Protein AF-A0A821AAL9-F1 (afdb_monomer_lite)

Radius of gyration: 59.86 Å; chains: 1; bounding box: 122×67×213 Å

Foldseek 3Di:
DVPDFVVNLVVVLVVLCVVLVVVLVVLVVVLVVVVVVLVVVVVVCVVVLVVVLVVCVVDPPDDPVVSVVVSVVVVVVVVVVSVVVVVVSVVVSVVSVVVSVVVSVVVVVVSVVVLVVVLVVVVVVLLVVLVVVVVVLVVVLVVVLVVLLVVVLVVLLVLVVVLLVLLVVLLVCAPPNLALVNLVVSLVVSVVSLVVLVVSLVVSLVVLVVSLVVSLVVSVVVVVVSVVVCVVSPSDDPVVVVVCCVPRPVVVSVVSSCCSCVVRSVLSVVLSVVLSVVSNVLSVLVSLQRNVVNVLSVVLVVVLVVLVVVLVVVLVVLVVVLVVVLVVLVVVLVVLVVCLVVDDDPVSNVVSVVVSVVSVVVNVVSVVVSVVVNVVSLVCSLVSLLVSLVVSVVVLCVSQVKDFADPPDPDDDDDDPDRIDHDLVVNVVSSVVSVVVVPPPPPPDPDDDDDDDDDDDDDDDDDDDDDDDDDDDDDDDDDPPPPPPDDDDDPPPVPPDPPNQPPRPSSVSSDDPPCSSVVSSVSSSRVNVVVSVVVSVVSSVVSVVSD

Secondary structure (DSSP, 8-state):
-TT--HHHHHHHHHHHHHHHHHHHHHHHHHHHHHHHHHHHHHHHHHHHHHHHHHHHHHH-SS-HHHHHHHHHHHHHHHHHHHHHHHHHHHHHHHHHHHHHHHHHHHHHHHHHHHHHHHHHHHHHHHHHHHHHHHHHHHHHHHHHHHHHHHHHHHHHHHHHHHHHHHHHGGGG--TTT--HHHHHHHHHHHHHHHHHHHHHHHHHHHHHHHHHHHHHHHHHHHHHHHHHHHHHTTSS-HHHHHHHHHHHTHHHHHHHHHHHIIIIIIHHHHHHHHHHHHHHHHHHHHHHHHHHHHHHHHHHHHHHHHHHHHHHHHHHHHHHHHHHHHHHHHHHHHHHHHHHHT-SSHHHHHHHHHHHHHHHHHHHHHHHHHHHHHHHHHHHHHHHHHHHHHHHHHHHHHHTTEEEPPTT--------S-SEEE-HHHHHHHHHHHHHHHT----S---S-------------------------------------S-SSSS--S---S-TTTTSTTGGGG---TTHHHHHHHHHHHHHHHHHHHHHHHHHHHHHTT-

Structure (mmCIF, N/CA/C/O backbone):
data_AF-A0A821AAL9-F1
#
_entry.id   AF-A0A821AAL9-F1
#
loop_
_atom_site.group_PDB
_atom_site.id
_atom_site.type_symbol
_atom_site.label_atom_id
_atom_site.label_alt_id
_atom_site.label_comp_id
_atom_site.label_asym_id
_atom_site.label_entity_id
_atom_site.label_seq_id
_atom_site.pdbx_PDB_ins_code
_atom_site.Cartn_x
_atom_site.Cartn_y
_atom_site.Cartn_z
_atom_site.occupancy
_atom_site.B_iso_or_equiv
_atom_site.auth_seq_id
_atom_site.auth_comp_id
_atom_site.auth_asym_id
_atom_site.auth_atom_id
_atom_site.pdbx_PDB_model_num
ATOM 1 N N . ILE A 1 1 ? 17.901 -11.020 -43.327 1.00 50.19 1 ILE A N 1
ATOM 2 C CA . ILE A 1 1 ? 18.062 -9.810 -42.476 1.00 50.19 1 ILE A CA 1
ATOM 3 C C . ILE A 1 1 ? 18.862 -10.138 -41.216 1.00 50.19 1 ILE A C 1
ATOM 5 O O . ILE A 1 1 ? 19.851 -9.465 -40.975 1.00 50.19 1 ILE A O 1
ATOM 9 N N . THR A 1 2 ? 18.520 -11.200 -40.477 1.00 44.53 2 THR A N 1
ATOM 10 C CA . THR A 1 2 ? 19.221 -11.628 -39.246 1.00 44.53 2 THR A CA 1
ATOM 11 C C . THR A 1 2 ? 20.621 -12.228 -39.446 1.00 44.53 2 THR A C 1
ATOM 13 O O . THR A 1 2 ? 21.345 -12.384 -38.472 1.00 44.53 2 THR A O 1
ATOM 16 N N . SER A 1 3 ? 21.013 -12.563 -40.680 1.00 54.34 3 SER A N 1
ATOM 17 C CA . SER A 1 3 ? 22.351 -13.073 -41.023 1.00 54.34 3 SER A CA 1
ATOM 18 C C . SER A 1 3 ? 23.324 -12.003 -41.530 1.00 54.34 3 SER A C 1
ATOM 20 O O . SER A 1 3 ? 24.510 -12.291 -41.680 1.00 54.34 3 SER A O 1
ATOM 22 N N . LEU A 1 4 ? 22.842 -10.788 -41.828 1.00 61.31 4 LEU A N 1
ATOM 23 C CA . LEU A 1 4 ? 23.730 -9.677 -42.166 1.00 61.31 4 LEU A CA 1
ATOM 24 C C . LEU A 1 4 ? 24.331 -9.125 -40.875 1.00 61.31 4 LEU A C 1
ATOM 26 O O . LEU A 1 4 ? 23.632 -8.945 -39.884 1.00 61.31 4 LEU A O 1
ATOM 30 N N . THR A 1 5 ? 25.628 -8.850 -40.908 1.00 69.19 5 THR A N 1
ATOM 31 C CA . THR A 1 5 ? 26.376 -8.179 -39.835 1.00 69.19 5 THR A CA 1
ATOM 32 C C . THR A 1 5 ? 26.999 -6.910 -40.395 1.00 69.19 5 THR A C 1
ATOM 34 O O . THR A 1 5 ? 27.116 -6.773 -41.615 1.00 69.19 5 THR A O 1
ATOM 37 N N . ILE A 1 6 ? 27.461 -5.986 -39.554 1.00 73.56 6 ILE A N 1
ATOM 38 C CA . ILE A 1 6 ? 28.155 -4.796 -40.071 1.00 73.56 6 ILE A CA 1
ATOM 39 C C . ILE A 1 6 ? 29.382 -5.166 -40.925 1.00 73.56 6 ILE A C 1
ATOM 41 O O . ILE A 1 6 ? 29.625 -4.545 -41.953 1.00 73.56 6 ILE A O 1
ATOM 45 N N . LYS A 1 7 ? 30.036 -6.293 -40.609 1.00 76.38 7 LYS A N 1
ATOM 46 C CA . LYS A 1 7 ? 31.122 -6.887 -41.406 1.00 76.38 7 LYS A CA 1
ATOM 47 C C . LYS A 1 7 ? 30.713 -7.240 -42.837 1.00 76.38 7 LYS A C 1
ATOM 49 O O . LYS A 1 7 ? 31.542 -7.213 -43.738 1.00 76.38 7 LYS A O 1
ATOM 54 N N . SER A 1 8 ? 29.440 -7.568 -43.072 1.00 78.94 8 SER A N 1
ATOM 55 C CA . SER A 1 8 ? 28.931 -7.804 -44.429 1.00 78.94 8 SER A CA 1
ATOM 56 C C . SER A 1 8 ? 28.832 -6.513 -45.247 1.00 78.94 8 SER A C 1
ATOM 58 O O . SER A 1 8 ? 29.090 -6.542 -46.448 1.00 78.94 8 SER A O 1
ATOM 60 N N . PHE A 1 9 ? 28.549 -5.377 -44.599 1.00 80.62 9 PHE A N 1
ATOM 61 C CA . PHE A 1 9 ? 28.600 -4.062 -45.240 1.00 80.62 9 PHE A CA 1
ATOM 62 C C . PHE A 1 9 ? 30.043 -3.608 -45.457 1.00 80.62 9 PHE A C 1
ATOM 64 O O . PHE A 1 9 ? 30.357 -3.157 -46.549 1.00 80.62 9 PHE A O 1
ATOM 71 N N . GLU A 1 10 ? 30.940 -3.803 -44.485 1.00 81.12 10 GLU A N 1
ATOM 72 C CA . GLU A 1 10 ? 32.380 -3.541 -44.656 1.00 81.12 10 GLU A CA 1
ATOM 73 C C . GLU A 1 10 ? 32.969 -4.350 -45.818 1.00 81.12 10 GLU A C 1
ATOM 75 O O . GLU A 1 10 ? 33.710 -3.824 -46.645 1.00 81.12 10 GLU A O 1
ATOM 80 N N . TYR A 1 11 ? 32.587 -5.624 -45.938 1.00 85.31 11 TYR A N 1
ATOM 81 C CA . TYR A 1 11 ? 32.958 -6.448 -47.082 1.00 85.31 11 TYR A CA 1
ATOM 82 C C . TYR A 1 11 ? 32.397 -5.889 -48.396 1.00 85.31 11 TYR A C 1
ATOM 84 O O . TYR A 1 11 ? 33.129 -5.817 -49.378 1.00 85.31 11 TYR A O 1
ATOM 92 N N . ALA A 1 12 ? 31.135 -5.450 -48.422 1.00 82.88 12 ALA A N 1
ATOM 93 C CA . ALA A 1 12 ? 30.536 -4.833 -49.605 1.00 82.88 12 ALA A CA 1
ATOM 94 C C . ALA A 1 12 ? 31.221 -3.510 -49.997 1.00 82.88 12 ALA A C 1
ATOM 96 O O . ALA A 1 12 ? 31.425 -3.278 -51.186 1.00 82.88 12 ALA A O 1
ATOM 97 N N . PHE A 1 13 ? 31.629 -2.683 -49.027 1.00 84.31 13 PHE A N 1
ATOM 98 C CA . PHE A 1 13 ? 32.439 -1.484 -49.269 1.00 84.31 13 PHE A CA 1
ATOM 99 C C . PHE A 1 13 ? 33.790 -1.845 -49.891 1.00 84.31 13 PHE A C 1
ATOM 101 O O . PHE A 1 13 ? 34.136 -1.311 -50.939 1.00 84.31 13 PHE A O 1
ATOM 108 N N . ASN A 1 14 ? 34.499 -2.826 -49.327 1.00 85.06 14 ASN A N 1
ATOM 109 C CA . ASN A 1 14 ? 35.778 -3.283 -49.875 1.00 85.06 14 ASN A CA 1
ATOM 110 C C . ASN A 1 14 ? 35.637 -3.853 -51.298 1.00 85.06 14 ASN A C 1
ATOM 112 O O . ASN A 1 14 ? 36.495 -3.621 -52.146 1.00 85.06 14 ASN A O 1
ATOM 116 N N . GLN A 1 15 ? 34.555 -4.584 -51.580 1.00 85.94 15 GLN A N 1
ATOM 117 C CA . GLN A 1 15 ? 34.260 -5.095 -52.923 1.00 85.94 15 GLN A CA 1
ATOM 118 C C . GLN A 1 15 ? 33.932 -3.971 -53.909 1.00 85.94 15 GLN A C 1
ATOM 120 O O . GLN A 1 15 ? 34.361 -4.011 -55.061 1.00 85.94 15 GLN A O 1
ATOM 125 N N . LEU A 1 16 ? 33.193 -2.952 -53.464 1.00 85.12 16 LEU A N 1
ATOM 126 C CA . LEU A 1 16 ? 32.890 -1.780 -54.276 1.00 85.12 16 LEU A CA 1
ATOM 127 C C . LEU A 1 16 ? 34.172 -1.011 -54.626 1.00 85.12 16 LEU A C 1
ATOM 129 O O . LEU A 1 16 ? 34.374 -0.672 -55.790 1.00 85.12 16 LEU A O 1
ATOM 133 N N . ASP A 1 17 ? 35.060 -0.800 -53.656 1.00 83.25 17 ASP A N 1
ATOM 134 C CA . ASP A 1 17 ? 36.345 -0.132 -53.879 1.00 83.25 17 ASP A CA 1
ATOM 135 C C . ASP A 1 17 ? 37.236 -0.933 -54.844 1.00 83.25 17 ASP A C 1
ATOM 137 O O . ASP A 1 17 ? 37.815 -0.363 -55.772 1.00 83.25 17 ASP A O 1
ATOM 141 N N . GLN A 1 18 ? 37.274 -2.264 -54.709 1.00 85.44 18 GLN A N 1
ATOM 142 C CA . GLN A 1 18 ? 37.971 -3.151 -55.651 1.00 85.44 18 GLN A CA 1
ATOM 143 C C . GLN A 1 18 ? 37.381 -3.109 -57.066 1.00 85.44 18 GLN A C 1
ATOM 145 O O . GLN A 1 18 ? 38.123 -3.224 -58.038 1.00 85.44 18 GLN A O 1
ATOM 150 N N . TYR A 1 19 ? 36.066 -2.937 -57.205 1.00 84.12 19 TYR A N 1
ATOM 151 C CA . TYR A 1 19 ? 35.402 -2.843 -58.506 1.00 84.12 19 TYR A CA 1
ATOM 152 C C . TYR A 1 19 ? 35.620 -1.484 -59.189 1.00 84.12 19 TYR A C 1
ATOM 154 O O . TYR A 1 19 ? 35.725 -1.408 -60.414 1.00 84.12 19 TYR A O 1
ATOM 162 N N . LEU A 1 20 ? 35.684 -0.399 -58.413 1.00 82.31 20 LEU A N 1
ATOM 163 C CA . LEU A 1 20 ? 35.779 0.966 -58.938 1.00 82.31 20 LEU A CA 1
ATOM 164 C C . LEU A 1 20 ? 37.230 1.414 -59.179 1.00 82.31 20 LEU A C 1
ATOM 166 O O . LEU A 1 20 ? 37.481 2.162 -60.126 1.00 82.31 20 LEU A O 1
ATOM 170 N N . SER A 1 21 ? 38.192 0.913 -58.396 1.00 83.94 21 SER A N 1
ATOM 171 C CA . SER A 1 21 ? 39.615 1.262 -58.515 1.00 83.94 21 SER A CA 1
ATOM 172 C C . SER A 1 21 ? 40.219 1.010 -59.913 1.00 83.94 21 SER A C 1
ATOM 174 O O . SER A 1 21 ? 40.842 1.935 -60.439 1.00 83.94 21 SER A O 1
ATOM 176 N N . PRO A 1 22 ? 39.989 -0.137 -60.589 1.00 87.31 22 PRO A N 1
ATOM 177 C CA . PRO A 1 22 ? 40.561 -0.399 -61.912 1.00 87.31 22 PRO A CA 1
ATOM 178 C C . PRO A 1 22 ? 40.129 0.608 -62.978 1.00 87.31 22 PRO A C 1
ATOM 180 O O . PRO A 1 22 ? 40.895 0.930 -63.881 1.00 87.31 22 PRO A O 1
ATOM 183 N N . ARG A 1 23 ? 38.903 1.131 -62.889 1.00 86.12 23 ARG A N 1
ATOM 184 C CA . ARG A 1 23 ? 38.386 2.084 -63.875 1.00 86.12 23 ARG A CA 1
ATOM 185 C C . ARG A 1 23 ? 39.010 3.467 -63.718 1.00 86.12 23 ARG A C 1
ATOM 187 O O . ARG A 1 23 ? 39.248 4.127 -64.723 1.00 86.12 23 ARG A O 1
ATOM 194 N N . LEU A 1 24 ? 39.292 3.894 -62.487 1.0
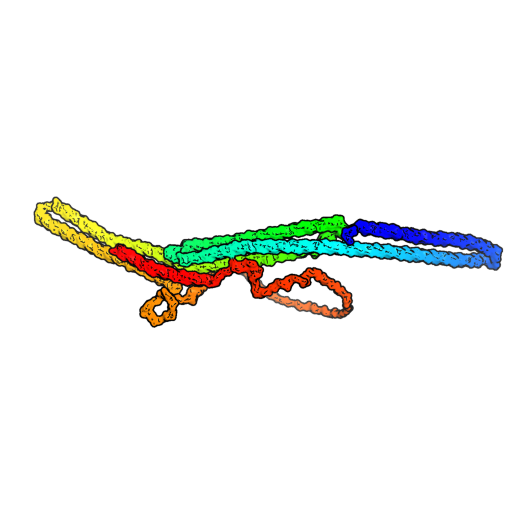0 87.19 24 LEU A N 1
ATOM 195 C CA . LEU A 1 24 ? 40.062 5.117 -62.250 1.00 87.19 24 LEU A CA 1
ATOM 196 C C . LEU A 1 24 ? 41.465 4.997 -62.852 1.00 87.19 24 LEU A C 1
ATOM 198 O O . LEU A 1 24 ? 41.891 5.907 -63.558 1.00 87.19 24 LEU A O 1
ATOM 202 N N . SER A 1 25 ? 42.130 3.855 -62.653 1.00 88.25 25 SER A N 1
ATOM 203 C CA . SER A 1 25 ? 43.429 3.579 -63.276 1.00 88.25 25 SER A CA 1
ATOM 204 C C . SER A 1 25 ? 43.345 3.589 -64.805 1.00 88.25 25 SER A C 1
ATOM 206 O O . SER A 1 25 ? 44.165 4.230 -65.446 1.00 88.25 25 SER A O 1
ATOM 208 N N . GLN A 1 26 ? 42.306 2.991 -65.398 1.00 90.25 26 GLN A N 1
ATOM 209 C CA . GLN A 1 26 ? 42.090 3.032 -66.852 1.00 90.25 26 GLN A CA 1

━━━━━━━━━━━━━━━━

Transcribe the records above from the line holding "ATOM 64 O O" down to the line holding "ATOM 93 C CA", inclusive, without adding anything.

#### TASK RESPONSE:
ATOM 64 O O . PHE A 1 9 ? 30.357 -3.157 -46.549 1.00 80.62 9 PHE A O 1
ATOM 71 N N . GLU A 1 10 ? 30.940 -3.803 -44.485 1.00 81.12 10 GLU A N 1
ATOM 72 C CA . GLU A 1 10 ? 32.380 -3.541 -44.656 1.00 81.12 10 GLU A CA 1
ATOM 73 C C . GLU A 1 10 ? 32.969 -4.350 -45.818 1.00 81.12 10 GLU A C 1
ATOM 75 O O . GLU A 1 10 ? 33.710 -3.824 -46.645 1.00 81.12 10 GLU A O 1
ATOM 80 N N . TYR A 1 11 ? 32.587 -5.624 -45.938 1.00 85.31 11 TYR A N 1
ATOM 81 C CA . TYR A 1 11 ? 32.958 -6.448 -47.082 1.00 85.31 11 TYR A CA 1
ATOM 82 C C . TYR A 1 11 ? 32.397 -5.889 -48.396 1.00 85.31 11 TYR A C 1
ATOM 84 O O . TYR A 1 11 ? 33.129 -5.817 -49.378 1.00 85.31 11 TYR A O 1
ATOM 92 N N . ALA A 1 12 ? 31.135 -5.450 -48.422 1.00 82.88 12 ALA A N 1
ATOM 93 C CA . ALA A 1 12 ? 30.536 -4.833 -49.605 1.00 82.88 12 ALA A CA 1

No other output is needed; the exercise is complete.